Agreed: ignorance is not embarrassing. We're all ignorant about most things.

But it is embarrassing to say something like "why'd they name iota after a
Greek letter? To seem smart?" As this article explains, there is a history
there and it doesn't have anything to do with "seeming smart".

I didn't know the history of "iota". I'm only vaguely familiar with APL. And
I've never listened to a Turning Award lecture. This makes me ignorant. But I
also didn't criticize this feature from my place of ignorance because I'm
aware of it. Had I done so, it would be embarrassing.

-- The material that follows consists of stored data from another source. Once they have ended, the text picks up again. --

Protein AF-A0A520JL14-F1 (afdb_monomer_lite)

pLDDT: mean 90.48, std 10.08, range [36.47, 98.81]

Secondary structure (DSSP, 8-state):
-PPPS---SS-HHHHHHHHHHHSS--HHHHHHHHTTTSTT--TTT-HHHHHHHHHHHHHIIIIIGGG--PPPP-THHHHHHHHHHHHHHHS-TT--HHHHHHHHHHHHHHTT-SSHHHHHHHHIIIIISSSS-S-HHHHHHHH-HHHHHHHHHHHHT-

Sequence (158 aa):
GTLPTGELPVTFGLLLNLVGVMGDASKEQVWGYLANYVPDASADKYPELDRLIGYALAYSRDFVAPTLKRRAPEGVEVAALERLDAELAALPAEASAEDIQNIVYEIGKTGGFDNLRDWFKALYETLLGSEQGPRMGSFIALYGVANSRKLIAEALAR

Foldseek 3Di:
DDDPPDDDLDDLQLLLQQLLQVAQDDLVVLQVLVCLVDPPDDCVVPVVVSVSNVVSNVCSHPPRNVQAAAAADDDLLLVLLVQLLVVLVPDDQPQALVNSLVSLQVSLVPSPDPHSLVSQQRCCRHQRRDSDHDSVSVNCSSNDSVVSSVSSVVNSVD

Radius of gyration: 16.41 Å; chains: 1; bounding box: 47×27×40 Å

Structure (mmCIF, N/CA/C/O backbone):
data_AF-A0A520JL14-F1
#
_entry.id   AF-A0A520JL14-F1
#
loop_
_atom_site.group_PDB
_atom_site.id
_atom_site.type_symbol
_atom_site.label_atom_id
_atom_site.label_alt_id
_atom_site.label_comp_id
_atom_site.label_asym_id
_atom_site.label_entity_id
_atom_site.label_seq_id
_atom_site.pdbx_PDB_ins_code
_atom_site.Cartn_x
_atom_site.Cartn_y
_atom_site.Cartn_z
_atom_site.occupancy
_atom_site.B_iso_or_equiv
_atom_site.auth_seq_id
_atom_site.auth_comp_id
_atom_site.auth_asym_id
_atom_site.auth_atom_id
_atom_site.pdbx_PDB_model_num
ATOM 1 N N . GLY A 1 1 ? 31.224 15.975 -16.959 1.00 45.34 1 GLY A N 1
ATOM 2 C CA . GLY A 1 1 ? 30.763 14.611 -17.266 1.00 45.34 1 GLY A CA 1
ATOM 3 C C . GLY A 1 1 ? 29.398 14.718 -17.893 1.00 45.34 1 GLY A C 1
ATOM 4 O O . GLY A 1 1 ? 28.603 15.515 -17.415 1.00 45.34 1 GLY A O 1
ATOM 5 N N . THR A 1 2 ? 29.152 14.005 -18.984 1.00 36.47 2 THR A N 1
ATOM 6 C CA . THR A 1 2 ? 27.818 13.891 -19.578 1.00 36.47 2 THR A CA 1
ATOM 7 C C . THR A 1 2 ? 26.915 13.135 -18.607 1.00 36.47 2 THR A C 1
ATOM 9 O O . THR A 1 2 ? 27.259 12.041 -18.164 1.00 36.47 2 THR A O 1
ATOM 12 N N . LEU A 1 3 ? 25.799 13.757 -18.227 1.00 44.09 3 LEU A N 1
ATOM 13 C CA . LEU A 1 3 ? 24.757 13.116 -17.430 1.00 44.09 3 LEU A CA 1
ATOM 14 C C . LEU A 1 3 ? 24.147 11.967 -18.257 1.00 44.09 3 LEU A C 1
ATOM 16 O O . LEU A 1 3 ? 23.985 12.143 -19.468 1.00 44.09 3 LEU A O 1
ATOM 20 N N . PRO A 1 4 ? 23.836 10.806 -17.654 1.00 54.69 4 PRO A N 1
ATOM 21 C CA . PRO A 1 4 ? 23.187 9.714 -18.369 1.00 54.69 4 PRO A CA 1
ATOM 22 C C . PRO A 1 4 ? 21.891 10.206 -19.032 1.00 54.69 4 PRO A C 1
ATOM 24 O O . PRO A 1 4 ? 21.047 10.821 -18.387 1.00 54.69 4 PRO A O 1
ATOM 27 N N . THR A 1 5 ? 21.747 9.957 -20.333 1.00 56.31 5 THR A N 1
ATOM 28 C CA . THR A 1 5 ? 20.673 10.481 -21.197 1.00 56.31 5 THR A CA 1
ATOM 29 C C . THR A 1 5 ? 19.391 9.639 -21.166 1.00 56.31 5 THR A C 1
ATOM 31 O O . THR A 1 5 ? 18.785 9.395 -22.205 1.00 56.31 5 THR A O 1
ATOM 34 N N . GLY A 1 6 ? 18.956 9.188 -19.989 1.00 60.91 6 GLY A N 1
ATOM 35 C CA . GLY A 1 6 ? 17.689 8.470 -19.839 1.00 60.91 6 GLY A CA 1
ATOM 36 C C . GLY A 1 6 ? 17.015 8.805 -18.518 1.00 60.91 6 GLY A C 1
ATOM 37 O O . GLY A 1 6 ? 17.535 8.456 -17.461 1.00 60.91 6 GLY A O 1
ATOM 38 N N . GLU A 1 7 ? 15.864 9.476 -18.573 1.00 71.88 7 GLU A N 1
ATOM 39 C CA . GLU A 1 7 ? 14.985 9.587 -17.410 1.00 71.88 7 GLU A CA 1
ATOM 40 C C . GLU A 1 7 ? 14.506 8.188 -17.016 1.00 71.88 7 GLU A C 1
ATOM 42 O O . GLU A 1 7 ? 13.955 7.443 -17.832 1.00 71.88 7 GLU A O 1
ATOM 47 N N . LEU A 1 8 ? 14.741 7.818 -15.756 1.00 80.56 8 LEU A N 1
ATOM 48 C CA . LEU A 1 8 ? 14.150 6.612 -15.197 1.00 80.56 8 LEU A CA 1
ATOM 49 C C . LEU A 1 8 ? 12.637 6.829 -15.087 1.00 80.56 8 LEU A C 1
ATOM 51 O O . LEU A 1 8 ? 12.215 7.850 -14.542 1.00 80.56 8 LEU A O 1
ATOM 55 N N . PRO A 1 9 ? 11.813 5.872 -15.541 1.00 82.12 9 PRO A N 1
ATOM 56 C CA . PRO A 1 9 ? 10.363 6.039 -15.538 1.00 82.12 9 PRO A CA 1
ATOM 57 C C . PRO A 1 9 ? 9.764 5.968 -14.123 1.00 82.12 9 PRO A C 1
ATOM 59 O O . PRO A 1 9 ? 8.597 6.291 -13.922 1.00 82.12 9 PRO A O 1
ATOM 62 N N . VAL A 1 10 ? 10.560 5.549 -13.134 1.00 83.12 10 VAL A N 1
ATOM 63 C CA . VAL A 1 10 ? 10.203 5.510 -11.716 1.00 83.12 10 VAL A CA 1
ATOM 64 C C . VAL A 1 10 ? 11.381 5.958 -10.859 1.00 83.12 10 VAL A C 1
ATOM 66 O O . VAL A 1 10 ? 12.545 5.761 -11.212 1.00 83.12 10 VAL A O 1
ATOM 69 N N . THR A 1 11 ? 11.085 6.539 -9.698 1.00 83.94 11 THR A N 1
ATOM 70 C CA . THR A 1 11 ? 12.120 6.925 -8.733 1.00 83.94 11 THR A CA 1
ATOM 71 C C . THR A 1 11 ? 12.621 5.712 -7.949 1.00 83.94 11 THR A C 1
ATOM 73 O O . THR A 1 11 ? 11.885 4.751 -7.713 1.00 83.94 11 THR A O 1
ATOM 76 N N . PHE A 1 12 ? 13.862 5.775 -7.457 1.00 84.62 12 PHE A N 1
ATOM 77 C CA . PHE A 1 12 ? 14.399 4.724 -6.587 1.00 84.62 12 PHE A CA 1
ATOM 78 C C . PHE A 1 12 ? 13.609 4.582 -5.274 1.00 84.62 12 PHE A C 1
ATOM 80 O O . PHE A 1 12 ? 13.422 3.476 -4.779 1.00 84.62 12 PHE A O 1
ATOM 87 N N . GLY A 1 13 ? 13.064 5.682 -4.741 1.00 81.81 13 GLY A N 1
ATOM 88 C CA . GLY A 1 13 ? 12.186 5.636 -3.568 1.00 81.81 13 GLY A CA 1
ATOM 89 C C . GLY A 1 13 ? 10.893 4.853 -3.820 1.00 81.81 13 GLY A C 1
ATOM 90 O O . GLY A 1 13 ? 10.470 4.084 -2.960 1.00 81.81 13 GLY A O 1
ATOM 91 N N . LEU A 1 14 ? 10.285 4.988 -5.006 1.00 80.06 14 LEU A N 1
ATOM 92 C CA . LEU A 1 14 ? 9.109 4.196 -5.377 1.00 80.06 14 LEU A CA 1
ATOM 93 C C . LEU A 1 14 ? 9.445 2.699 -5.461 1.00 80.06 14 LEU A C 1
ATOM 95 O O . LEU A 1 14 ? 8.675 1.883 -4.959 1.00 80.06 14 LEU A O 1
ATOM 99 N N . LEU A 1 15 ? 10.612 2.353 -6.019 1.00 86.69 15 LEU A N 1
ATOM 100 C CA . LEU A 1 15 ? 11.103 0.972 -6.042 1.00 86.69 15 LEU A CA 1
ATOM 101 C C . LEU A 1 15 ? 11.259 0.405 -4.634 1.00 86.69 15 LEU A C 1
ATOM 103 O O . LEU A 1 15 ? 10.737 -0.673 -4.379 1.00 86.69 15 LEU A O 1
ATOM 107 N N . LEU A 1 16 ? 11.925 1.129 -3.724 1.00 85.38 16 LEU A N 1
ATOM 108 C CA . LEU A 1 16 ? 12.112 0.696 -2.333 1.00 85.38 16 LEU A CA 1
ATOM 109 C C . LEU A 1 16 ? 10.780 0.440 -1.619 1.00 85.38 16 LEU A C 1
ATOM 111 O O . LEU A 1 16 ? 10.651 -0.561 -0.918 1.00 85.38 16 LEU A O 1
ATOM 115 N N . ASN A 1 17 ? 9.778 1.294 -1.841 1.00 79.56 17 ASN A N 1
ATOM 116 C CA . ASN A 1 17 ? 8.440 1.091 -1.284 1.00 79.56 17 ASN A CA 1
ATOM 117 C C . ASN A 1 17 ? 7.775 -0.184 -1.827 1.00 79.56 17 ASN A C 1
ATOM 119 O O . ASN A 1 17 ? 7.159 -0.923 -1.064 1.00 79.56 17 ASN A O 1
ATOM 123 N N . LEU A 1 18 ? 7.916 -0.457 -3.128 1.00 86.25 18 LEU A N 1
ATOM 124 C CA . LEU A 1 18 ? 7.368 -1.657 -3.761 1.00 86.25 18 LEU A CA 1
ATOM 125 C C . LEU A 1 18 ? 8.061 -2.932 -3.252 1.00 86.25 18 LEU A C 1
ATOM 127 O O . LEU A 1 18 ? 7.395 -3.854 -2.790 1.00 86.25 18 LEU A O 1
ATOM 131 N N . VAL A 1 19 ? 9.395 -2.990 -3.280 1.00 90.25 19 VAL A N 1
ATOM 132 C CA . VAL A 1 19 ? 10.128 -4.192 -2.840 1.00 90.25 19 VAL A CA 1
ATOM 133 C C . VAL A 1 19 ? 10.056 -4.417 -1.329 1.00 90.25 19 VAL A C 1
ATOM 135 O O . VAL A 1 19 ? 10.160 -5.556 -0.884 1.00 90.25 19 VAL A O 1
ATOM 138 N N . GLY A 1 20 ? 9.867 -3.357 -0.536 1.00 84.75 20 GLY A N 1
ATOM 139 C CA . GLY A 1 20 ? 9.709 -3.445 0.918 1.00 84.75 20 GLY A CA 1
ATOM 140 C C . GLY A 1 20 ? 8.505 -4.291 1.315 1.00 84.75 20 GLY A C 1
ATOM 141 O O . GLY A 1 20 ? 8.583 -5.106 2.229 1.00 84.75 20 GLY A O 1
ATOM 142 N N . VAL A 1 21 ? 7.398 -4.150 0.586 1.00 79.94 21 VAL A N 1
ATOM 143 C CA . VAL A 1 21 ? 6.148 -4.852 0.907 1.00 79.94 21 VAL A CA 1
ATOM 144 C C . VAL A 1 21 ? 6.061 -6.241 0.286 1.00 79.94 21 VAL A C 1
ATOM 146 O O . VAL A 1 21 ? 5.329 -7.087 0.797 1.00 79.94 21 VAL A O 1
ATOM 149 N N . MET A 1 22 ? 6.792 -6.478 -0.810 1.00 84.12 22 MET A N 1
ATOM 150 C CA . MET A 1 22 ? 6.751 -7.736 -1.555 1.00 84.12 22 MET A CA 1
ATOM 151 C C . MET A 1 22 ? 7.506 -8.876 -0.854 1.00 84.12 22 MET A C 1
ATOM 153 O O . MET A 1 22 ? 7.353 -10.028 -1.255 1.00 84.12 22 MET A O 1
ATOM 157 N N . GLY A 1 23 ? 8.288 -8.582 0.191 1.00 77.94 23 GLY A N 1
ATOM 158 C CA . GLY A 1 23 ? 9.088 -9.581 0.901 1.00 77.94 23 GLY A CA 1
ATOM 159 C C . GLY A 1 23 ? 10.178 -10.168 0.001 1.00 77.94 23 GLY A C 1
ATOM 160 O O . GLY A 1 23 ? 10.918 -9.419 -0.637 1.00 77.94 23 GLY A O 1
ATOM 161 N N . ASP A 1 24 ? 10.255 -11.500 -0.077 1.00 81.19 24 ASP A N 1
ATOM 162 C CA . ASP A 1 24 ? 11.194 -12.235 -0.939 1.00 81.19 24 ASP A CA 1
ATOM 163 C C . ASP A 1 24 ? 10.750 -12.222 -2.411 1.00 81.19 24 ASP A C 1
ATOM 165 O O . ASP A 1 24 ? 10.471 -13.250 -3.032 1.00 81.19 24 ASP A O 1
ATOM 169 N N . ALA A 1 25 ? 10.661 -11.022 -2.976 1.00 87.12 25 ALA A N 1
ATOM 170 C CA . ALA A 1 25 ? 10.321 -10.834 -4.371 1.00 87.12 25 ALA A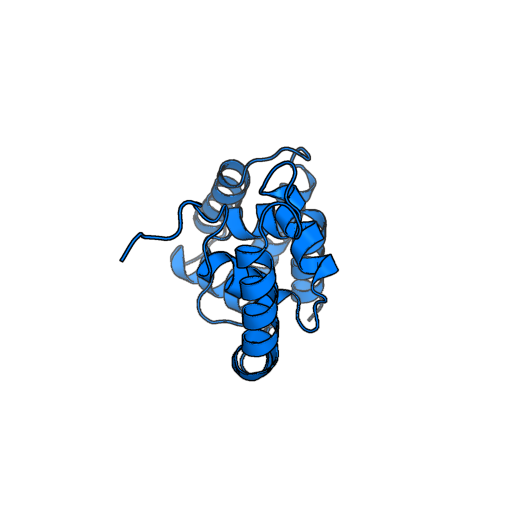 CA 1
ATOM 171 C C . ALA A 1 25 ? 11.470 -11.180 -5.316 1.00 87.12 25 ALA A C 1
ATOM 173 O O . ALA A 1 25 ? 12.635 -10.856 -5.079 1.00 87.12 25 ALA A O 1
ATOM 174 N N . SER A 1 26 ? 11.110 -11.755 -6.459 1.00 90.94 26 SER A N 1
ATOM 175 C CA . SER A 1 26 ? 12.008 -11.891 -7.597 1.00 90.94 26 SER A CA 1
ATOM 176 C C . SER A 1 26 ? 12.011 -10.624 -8.456 1.00 90.94 26 SER A C 1
ATOM 178 O O . SER A 1 26 ? 11.089 -9.802 -8.431 1.00 90.94 26 SER A O 1
ATOM 180 N N . LYS A 1 27 ? 13.053 -10.475 -9.272 1.00 93.31 27 LYS A N 1
ATOM 181 C CA . LYS A 1 27 ? 13.184 -9.357 -10.210 1.00 93.31 27 LYS A CA 1
ATOM 182 C C . LYS A 1 27 ? 12.054 -9.332 -11.239 1.00 93.31 27 LYS A C 1
ATOM 184 O O . LYS A 1 27 ? 11.542 -8.269 -11.578 1.00 93.31 27 LYS A O 1
ATOM 189 N N . GLU A 1 28 ? 11.645 -10.510 -11.693 1.00 91.69 28 GLU A N 1
ATOM 190 C CA . GLU A 1 28 ? 10.555 -10.718 -12.644 1.00 91.69 28 GLU A CA 1
ATOM 191 C C . GLU A 1 28 ? 9.225 -10.244 -12.054 1.00 91.69 28 GLU A C 1
ATOM 193 O O . GLU A 1 28 ? 8.447 -9.585 -12.740 1.00 91.69 28 GLU A O 1
ATOM 198 N N . GLN A 1 29 ? 8.985 -10.509 -10.765 1.00 90.75 29 GLN A N 1
ATOM 199 C CA . GLN A 1 29 ? 7.794 -10.014 -10.077 1.00 90.75 29 GLN A CA 1
ATOM 200 C C . GLN A 1 29 ? 7.793 -8.484 -9.996 1.00 90.75 29 GLN A C 1
ATOM 202 O O . GLN A 1 29 ? 6.762 -7.871 -10.260 1.00 90.75 29 GLN A O 1
ATOM 207 N N . VAL A 1 30 ? 8.935 -7.854 -9.688 1.00 92.69 30 VAL A N 1
ATOM 208 C CA . VAL A 1 30 ? 9.044 -6.382 -9.668 1.00 92.69 30 VAL A CA 1
ATOM 209 C C . VAL A 1 30 ? 8.763 -5.789 -11.051 1.00 92.69 30 VAL A C 1
ATOM 211 O O . VAL A 1 30 ? 7.990 -4.837 -11.156 1.00 92.69 30 VAL A O 1
ATOM 214 N N . TRP A 1 31 ? 9.318 -6.372 -12.117 1.00 92.81 31 TRP A N 1
ATOM 215 C CA . TRP A 1 31 ? 9.008 -5.964 -13.492 1.00 92.81 31 TRP A CA 1
ATOM 216 C C . TRP A 1 31 ? 7.523 -6.117 -13.835 1.00 92.81 31 TRP A C 1
ATOM 218 O O . TRP A 1 31 ? 6.959 -5.226 -14.467 1.00 92.81 31 TRP A O 1
ATOM 228 N N . GLY A 1 32 ? 6.873 -7.188 -13.367 1.00 89.69 32 GLY A N 1
ATOM 229 C CA . GLY A 1 32 ? 5.432 -7.391 -13.535 1.00 89.69 32 GLY A CA 1
ATOM 230 C C . GLY A 1 32 ? 4.588 -6.259 -12.940 1.00 89.69 32 GLY A C 1
ATOM 231 O O . GLY A 1 32 ? 3.622 -5.828 -13.563 1.00 89.69 32 GLY A O 1
ATOM 232 N N . TYR A 1 33 ? 4.975 -5.719 -11.782 1.00 87.62 33 TYR A N 1
ATOM 233 C CA . TYR A 1 33 ? 4.298 -4.553 -11.199 1.00 87.62 33 TYR A CA 1
ATOM 234 C C . TYR A 1 33 ? 4.622 -3.254 -11.929 1.00 87.62 33 TYR A C 1
ATOM 236 O O . TYR A 1 33 ? 3.731 -2.440 -12.166 1.00 87.62 33 TYR A O 1
ATOM 244 N N . LEU A 1 34 ? 5.882 -3.056 -12.322 1.00 87.81 34 LEU A N 1
ATOM 245 C CA . LEU A 1 34 ? 6.283 -1.865 -13.070 1.00 87.81 34 LEU A CA 1
ATOM 246 C C . LEU A 1 34 ? 5.581 -1.773 -14.428 1.00 87.81 34 LEU A C 1
ATOM 248 O O . LEU A 1 34 ? 5.296 -0.663 -14.867 1.00 87.81 34 LEU A O 1
ATOM 252 N N . ALA A 1 35 ? 5.237 -2.901 -15.054 1.00 86.25 35 ALA A N 1
ATOM 253 C CA . ALA A 1 35 ? 4.465 -2.930 -16.296 1.00 86.25 35 ALA A CA 1
ATOM 254 C C . ALA A 1 35 ? 3.046 -2.343 -16.150 1.00 86.25 35 ALA A C 1
ATOM 256 O O . ALA A 1 35 ? 2.512 -1.815 -17.123 1.00 86.25 35 ALA A O 1
ATOM 257 N N . ASN A 1 36 ? 2.457 -2.357 -14.946 1.00 78.25 36 ASN A N 1
ATOM 258 C CA . ASN A 1 36 ? 1.170 -1.693 -14.682 1.00 78.25 36 ASN A CA 1
ATOM 259 C C . ASN A 1 36 ? 1.297 -0.164 -14.618 1.00 78.25 36 ASN A C 1
ATOM 261 O O . ASN A 1 36 ? 0.304 0.548 -14.728 1.00 78.25 36 ASN A O 1
ATOM 265 N N . TYR A 1 37 ? 2.511 0.341 -14.396 1.00 77.69 37 TYR A N 1
ATOM 266 C CA . TYR A 1 37 ? 2.776 1.759 -14.163 1.00 77.69 37 TYR A CA 1
ATOM 267 C C . TYR A 1 37 ? 3.486 2.432 -15.342 1.00 77.69 37 TYR A C 1
ATOM 269 O O . TYR A 1 37 ? 3.291 3.616 -15.606 1.00 77.69 37 TYR A O 1
ATOM 277 N N . VAL A 1 38 ? 4.313 1.675 -16.061 1.00 82.19 38 VAL A N 1
ATOM 278 C CA . VAL A 1 38 ? 5.145 2.146 -17.164 1.00 82.19 38 VAL A CA 1
ATOM 279 C C . VAL A 1 38 ? 4.841 1.288 -18.394 1.00 82.19 38 VAL A C 1
ATOM 281 O O . VAL A 1 38 ? 5.267 0.131 -18.449 1.00 82.19 38 VAL A O 1
ATOM 284 N N . PRO A 1 39 ? 4.134 1.838 -19.398 1.00 81.00 39 PRO A N 1
ATOM 285 C CA . PRO A 1 39 ? 3.850 1.125 -20.637 1.00 81.00 39 PRO A CA 1
ATOM 286 C C . PRO A 1 39 ? 5.130 0.625 -21.319 1.00 81.00 39 PRO A C 1
ATOM 288 O O . PRO A 1 39 ? 6.123 1.353 -21.448 1.00 81.00 39 PRO A O 1
ATOM 291 N N . ASP A 1 40 ? 5.103 -0.632 -21.764 1.00 81.00 40 ASP A N 1
ATOM 292 C CA . ASP A 1 40 ? 6.216 -1.312 -22.436 1.00 81.00 40 ASP A CA 1
ATOM 293 C C . ASP A 1 40 ? 7.528 -1.326 -21.625 1.00 81.00 40 ASP A C 1
ATOM 295 O O . ASP A 1 40 ? 8.622 -1.260 -22.194 1.00 81.00 40 ASP A O 1
ATOM 299 N N . ALA A 1 41 ? 7.444 -1.349 -20.292 1.00 84.31 41 ALA A N 1
ATOM 300 C CA . ALA A 1 41 ? 8.604 -1.481 -19.419 1.00 84.31 41 ALA A CA 1
ATOM 301 C C . ALA A 1 41 ? 9.252 -2.868 -19.528 1.00 84.31 41 ALA A C 1
ATOM 303 O O . ALA A 1 41 ? 8.603 -3.894 -19.332 1.00 84.31 41 ALA A O 1
ATOM 304 N N . SER A 1 42 ? 10.558 -2.893 -19.796 1.00 86.75 42 SER A N 1
ATOM 305 C CA . SER A 1 42 ? 11.364 -4.114 -19.798 1.00 86.75 42 SER A CA 1
ATOM 306 C C . SER A 1 42 ? 12.807 -3.836 -19.380 1.00 86.75 42 SER A C 1
ATOM 308 O O . SER A 1 42 ? 13.293 -2.705 -19.488 1.00 86.75 42 SER A O 1
ATOM 310 N N . ALA A 1 43 ? 13.505 -4.891 -18.955 1.00 89.69 43 ALA A N 1
ATOM 311 C CA . ALA A 1 43 ? 14.930 -4.842 -18.638 1.00 89.69 43 ALA A CA 1
ATOM 312 C C . ALA A 1 43 ? 15.785 -4.394 -19.836 1.00 89.69 43 ALA A C 1
ATOM 314 O O . ALA A 1 43 ? 16.713 -3.609 -19.661 1.00 89.69 43 ALA A O 1
ATOM 315 N N . ASP A 1 44 ? 15.429 -4.822 -21.052 1.00 89.00 44 ASP A N 1
ATOM 316 C CA . ASP A 1 44 ? 16.141 -4.447 -22.280 1.00 89.00 44 ASP A CA 1
ATOM 317 C C . ASP A 1 44 ? 15.986 -2.955 -22.603 1.00 89.00 44 ASP A C 1
ATOM 319 O O . ASP A 1 44 ? 16.933 -2.301 -23.040 1.00 89.00 44 ASP A O 1
ATOM 323 N N . LYS A 1 45 ? 14.790 -2.400 -22.366 1.00 87.75 45 LYS A N 1
ATOM 324 C CA . LYS A 1 45 ? 14.488 -0.982 -22.606 1.00 87.75 45 LYS A CA 1
ATOM 325 C C . LYS A 1 45 ? 15.079 -0.080 -21.521 1.00 87.75 45 LYS A C 1
ATOM 327 O O . LYS A 1 45 ? 15.469 1.049 -21.814 1.00 87.75 45 LYS A O 1
ATOM 332 N N . TYR A 1 46 ? 15.165 -0.573 -20.283 1.00 89.62 46 TYR A N 1
ATOM 333 C CA . TYR A 1 46 ? 15.670 0.174 -19.130 1.00 89.62 46 TYR A CA 1
ATOM 334 C C . TYR A 1 46 ? 16.721 -0.628 -18.337 1.00 89.62 46 TYR A C 1
ATOM 336 O O . TYR A 1 46 ? 16.476 -1.012 -17.189 1.00 89.62 46 TYR A O 1
ATOM 344 N N . PRO A 1 47 ? 17.931 -0.833 -18.891 1.00 91.19 47 PRO A N 1
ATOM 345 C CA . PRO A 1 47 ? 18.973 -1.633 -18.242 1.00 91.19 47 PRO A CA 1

I _have_ criticized things from ignorance in the past, and it _was_
embarrassing.

------
EdwardDiego
If I understand correctly, _iota_ fills a data structure with a range of
incrementing values.

...at the risk of sounding ignorant (perhaps I should be embarrassed?) why is
_iota_ a clearer name than, say, _range_?

I do have to admit upfront that I've not spent overly much time on APL because
in my day to day programming life, it's merely a historical curiosity that
required a special keyboard.

Also, the author's assumption that a senior software developer should have
studied a lecture from 1979 (that runs to 380ish pages) as a matter of course
is, well, bloody odd. I've read Joe Armstrong's dissertation on Erlang from
cover to cover because it was relevant to me. Can I now assert that any senior
developer who has not should be embarrassed?

------
soneca
_" I gave a lecture recently and a student stopped me. “I’m sorry, I don’t
know what a coroutine is. Can you explain?” More than happy to. That level of
embarrassment.

If you have a better word, please provide it. But I believe embarrassment is
the correct emotion to feel in response to one’s own ignorance."_

"Embarrassment", for me, is definitely not the right word.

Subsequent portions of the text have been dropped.